For a conservative state like Mississippi, a Bill signed by Governor Haley Barbour last week which establishes some kind of sex education in public schools is a surprisingly decent effort to dominate the growing problem of pregnancies.
Although many lawmakers were opposed to the law, and many people prefer here is explained at home instead of at the school, there is no doubt that the rate of teenage pregnancy abysmally high in the State requires some kind of action to stop this problem.
The draft law requires districts to establish a program within the school year 2012-13. Wisely, has a lot of safeguards built in.
The main of them is that the classes are optional, the parents have to sign papers allowing her child in the class. The law also requires that children be taught in separate classes. Finally, cannot be discussed abortion as a means of birth control.
School boards may choose between an "abstinence-only" or a "withdrawal" program or a program developed by the State.
It only indicates that abstaining from sex before marriage and remaining faithful married form "only determined to avoid pregnancy outside of marriage." The program can talk about condoms if you include the risks and failure rates, but can not discuss how to use them.
Withdrawal allows the discussion of other contraceptives, along with more details about the diseases of sexually transmitted infections and their prevention.
The Act also established a group of teen pregnancy prevention. One of its missions is to see if none of this works by measuring the changes in the rate of pregnancy in adolescence of a region and analyzing if programs of abstinence or abstinence only make any difference in the rates of adolescent pregnancy.

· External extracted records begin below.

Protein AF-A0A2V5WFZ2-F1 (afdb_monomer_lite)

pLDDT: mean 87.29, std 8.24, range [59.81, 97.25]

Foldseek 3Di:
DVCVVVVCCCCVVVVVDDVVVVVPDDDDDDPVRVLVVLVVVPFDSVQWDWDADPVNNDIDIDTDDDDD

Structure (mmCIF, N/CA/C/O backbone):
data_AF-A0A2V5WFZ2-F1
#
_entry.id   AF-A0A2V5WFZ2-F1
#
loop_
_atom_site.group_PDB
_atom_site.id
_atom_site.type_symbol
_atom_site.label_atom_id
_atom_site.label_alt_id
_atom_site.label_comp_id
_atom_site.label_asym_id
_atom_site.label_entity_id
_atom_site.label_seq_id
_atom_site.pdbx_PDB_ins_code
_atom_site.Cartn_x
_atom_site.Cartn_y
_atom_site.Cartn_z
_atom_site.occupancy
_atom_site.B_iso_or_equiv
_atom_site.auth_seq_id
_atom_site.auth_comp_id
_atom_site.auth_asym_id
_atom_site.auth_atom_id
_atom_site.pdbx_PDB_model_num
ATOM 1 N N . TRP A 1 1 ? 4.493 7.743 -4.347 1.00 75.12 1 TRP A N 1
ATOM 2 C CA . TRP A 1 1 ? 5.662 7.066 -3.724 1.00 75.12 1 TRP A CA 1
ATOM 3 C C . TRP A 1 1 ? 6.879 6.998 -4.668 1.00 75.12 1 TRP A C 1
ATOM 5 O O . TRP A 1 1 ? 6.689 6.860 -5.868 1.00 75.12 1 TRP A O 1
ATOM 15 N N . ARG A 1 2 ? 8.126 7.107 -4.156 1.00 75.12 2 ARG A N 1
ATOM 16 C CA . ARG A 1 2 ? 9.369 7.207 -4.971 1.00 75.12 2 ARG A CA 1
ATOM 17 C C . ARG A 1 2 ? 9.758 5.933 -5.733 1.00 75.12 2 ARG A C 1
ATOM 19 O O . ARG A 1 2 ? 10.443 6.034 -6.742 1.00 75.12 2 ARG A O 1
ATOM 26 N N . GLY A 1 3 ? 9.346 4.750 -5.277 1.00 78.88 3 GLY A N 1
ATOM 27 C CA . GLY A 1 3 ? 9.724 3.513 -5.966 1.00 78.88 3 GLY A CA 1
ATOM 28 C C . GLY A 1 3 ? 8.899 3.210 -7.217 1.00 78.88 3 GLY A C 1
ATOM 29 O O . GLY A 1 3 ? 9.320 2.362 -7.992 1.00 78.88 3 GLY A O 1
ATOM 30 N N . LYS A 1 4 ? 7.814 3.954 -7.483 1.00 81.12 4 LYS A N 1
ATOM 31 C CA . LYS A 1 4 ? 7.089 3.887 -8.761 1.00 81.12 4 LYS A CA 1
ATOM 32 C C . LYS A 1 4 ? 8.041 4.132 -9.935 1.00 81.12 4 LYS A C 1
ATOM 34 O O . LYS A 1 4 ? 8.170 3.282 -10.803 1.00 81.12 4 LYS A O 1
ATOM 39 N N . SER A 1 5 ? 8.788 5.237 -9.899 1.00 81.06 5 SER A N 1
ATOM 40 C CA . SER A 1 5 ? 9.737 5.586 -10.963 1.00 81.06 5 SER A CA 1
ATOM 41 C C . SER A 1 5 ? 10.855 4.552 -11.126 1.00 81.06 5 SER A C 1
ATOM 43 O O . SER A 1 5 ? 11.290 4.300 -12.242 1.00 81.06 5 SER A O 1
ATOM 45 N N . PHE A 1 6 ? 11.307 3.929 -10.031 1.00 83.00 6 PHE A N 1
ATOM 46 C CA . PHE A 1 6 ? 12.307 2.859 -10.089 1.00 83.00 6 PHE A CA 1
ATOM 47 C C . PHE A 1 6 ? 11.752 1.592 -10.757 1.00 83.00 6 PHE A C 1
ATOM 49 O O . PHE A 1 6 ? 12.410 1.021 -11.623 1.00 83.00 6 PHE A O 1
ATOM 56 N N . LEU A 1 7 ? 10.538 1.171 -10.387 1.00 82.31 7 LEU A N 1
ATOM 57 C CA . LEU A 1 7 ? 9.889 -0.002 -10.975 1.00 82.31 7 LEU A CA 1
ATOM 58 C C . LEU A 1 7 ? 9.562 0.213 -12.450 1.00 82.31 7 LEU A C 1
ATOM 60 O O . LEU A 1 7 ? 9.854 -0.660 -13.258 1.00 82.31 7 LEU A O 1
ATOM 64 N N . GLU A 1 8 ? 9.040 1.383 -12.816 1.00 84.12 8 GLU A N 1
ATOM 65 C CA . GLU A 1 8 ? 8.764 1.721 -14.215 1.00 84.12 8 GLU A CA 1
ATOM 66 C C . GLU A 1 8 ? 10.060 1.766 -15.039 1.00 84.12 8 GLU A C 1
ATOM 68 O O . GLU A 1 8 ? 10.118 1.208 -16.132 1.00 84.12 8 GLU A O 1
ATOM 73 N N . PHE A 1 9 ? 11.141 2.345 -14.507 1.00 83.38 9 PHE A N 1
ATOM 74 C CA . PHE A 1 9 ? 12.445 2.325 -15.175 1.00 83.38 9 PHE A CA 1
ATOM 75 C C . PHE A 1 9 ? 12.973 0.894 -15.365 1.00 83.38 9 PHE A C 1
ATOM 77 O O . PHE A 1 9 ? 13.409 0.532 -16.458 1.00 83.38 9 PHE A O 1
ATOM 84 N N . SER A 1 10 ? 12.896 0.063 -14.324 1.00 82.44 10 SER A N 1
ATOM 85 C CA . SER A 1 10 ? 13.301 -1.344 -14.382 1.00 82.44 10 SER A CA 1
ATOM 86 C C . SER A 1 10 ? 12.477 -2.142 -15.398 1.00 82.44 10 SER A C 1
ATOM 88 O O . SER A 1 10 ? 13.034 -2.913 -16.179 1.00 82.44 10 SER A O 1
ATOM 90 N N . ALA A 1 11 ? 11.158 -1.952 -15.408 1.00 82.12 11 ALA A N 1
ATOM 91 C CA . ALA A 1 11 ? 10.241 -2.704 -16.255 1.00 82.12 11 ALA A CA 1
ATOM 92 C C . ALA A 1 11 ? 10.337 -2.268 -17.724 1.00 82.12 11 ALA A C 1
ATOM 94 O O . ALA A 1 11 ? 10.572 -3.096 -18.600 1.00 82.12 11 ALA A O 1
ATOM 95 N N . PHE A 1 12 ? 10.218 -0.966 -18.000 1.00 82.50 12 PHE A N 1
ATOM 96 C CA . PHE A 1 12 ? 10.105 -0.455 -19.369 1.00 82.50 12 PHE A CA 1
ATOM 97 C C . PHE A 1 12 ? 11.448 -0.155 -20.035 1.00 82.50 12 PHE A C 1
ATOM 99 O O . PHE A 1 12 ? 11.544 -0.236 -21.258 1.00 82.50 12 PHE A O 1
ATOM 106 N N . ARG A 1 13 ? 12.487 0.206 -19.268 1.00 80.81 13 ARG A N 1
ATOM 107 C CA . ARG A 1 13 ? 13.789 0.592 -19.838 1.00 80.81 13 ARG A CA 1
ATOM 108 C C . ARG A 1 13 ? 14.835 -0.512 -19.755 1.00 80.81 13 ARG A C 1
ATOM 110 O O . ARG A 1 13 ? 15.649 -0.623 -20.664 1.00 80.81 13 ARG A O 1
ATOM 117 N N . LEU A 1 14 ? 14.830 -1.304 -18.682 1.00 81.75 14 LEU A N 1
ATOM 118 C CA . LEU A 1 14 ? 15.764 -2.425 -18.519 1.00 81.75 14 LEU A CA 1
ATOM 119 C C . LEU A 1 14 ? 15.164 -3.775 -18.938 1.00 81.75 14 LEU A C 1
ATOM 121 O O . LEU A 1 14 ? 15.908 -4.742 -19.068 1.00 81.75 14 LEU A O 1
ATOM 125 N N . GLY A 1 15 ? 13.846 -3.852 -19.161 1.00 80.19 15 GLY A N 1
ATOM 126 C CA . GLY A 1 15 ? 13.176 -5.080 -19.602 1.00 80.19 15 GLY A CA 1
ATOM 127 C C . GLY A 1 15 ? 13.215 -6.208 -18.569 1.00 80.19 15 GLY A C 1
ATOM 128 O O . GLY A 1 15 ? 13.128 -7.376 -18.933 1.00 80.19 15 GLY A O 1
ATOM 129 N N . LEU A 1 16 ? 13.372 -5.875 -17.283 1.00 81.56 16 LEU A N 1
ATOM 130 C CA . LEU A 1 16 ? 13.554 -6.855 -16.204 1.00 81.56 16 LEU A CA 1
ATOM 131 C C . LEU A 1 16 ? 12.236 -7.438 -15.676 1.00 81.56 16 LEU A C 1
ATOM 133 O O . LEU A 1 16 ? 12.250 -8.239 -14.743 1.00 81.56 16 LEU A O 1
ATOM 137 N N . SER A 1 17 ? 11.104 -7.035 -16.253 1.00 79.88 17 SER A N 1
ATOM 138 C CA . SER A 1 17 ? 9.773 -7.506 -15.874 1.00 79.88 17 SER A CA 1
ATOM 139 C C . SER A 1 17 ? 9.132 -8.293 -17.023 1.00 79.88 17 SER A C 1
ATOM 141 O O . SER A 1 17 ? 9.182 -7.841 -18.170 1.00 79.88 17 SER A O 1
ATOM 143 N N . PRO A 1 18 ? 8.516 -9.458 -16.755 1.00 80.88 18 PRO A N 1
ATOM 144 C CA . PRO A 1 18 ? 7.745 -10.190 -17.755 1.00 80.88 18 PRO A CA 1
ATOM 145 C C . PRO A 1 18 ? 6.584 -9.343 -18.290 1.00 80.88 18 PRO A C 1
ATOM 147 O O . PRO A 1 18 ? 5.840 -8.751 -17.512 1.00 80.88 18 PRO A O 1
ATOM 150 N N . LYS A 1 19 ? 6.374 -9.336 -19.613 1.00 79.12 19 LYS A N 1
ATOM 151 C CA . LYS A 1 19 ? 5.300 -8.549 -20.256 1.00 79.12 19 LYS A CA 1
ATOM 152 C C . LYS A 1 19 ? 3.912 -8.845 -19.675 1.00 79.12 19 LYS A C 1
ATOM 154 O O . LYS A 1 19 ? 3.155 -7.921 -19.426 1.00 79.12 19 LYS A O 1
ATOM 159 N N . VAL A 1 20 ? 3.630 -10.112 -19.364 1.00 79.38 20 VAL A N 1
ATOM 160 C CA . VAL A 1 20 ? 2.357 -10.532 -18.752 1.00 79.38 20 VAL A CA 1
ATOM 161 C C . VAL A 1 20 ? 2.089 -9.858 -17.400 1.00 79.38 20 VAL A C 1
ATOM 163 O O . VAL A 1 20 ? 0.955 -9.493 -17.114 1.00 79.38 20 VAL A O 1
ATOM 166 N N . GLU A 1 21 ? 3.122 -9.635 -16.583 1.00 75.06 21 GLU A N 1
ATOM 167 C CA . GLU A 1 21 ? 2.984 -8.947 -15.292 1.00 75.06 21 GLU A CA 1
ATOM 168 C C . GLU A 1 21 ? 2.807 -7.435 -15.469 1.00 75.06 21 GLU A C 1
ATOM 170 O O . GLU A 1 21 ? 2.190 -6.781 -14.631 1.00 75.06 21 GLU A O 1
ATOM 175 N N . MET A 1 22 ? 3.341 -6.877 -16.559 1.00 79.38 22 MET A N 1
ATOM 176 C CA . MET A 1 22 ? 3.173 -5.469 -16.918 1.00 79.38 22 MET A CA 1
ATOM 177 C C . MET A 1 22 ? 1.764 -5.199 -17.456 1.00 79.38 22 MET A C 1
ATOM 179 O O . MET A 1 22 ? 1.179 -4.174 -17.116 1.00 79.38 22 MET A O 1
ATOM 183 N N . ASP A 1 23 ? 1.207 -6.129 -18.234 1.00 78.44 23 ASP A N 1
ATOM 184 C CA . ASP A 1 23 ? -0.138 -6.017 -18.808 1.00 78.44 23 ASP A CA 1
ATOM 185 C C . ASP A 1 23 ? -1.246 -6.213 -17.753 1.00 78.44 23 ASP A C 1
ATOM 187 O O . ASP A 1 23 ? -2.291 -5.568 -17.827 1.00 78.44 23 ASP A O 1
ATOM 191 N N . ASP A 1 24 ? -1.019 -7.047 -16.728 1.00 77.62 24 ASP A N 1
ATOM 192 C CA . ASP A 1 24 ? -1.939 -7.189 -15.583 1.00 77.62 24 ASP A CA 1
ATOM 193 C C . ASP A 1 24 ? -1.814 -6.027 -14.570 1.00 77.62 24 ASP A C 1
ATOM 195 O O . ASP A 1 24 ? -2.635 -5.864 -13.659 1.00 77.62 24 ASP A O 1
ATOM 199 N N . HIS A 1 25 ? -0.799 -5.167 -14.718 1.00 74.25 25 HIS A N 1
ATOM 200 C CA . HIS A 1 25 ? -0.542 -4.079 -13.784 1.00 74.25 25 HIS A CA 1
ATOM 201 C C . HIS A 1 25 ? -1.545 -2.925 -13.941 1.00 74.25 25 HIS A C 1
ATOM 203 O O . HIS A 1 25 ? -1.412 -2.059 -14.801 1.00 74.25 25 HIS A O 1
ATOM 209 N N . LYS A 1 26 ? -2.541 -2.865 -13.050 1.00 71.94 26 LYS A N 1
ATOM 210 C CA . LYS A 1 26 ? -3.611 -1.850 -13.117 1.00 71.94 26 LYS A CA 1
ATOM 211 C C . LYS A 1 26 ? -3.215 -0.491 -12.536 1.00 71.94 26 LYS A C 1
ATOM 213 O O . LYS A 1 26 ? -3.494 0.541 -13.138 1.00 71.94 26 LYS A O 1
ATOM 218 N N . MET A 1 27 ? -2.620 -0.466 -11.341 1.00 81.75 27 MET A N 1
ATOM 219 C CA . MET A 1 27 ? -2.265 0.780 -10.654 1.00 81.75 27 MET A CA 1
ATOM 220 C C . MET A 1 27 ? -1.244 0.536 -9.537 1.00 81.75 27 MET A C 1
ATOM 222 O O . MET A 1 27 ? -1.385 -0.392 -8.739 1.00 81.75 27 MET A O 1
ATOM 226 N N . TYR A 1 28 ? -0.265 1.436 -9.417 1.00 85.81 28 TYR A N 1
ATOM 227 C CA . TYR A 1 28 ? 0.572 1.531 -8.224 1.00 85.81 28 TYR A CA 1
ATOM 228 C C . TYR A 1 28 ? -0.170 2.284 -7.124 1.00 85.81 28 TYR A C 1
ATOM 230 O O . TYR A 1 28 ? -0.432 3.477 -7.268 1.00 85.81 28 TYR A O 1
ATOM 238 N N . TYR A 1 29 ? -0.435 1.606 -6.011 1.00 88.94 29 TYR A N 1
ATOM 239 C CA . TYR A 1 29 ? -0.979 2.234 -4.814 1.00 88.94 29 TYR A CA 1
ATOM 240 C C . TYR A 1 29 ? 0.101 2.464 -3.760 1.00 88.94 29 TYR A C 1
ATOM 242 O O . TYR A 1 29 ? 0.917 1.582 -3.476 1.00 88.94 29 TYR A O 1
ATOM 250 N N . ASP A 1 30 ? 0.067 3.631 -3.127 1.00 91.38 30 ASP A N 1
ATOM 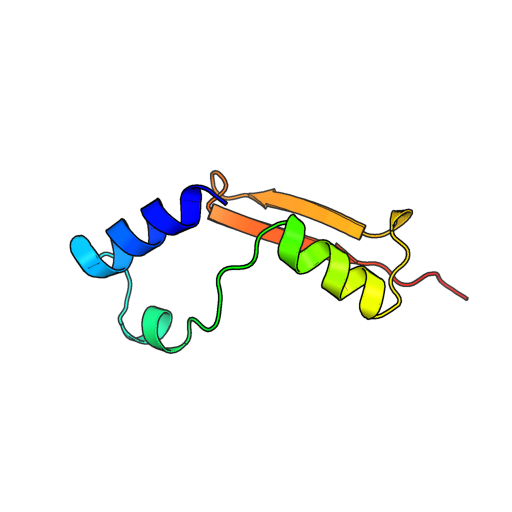251 C CA . ASP A 1 30 ? 0.870 3.939 -1.955 1.00 91.38 30 ASP A CA 1
ATOM 252 C C . ASP A 1 30 ? 0.008 4.118 -0.692 1.00 91.38 30 ASP A C 1
ATOM 254 O O . ASP A 1 30 ? -1.218 3.984 -0.714 1.00 91.38 30 ASP A O 1
ATOM 258 N N . LYS A 1 31 ? 0.645 4.342 0.468 1.00 93.62 31 LYS A N 1
ATOM 259 C CA . LYS A 1 31 ? -0.086 4.468 1.743 1.00 93.62 31 LYS A CA 1
ATOM 260 C C . LYS A 1 31 ? -1.178 5.542 1.705 1.00 93.62 31 LYS A C 1
ATOM 262 O O . LYS A 1 31 ? -2.198 5.365 2.363 1.00 93.62 31 LYS A O 1
ATOM 267 N N . ARG A 1 32 ? -0.959 6.642 0.983 1.00 92.81 32 ARG A N 1
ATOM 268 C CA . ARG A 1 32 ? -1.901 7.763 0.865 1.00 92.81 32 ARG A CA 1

The cold truth of the matter is that it will be difficult for any programme of sex education to make a difference. Adolescents are exposed to a lot of sexual images as adolescents. American popular culture - music, television and film - is full of such images, and most flagrant obtains all the time.
Parents monitor what their children see and hear may be convinced that ultimately natural curiosity will get the best of their children. At that point, parents should expect children some of what has warned above will sink.
Another cold truth is that most of the burden of teen pregnancy to young mothers and their families. Let us hope that classroom curricula will be placed on the fact that although pregnancy may be physically uncomfortable, is that you nothing in comparison with pains, frustrations and costs of raising a child.
Ideally, the opponents of the bill were right when they said that sex should be debated at home. But you're not talking in enough homes, and this problem is holding back potential of the Mississippi. The program worth to try it.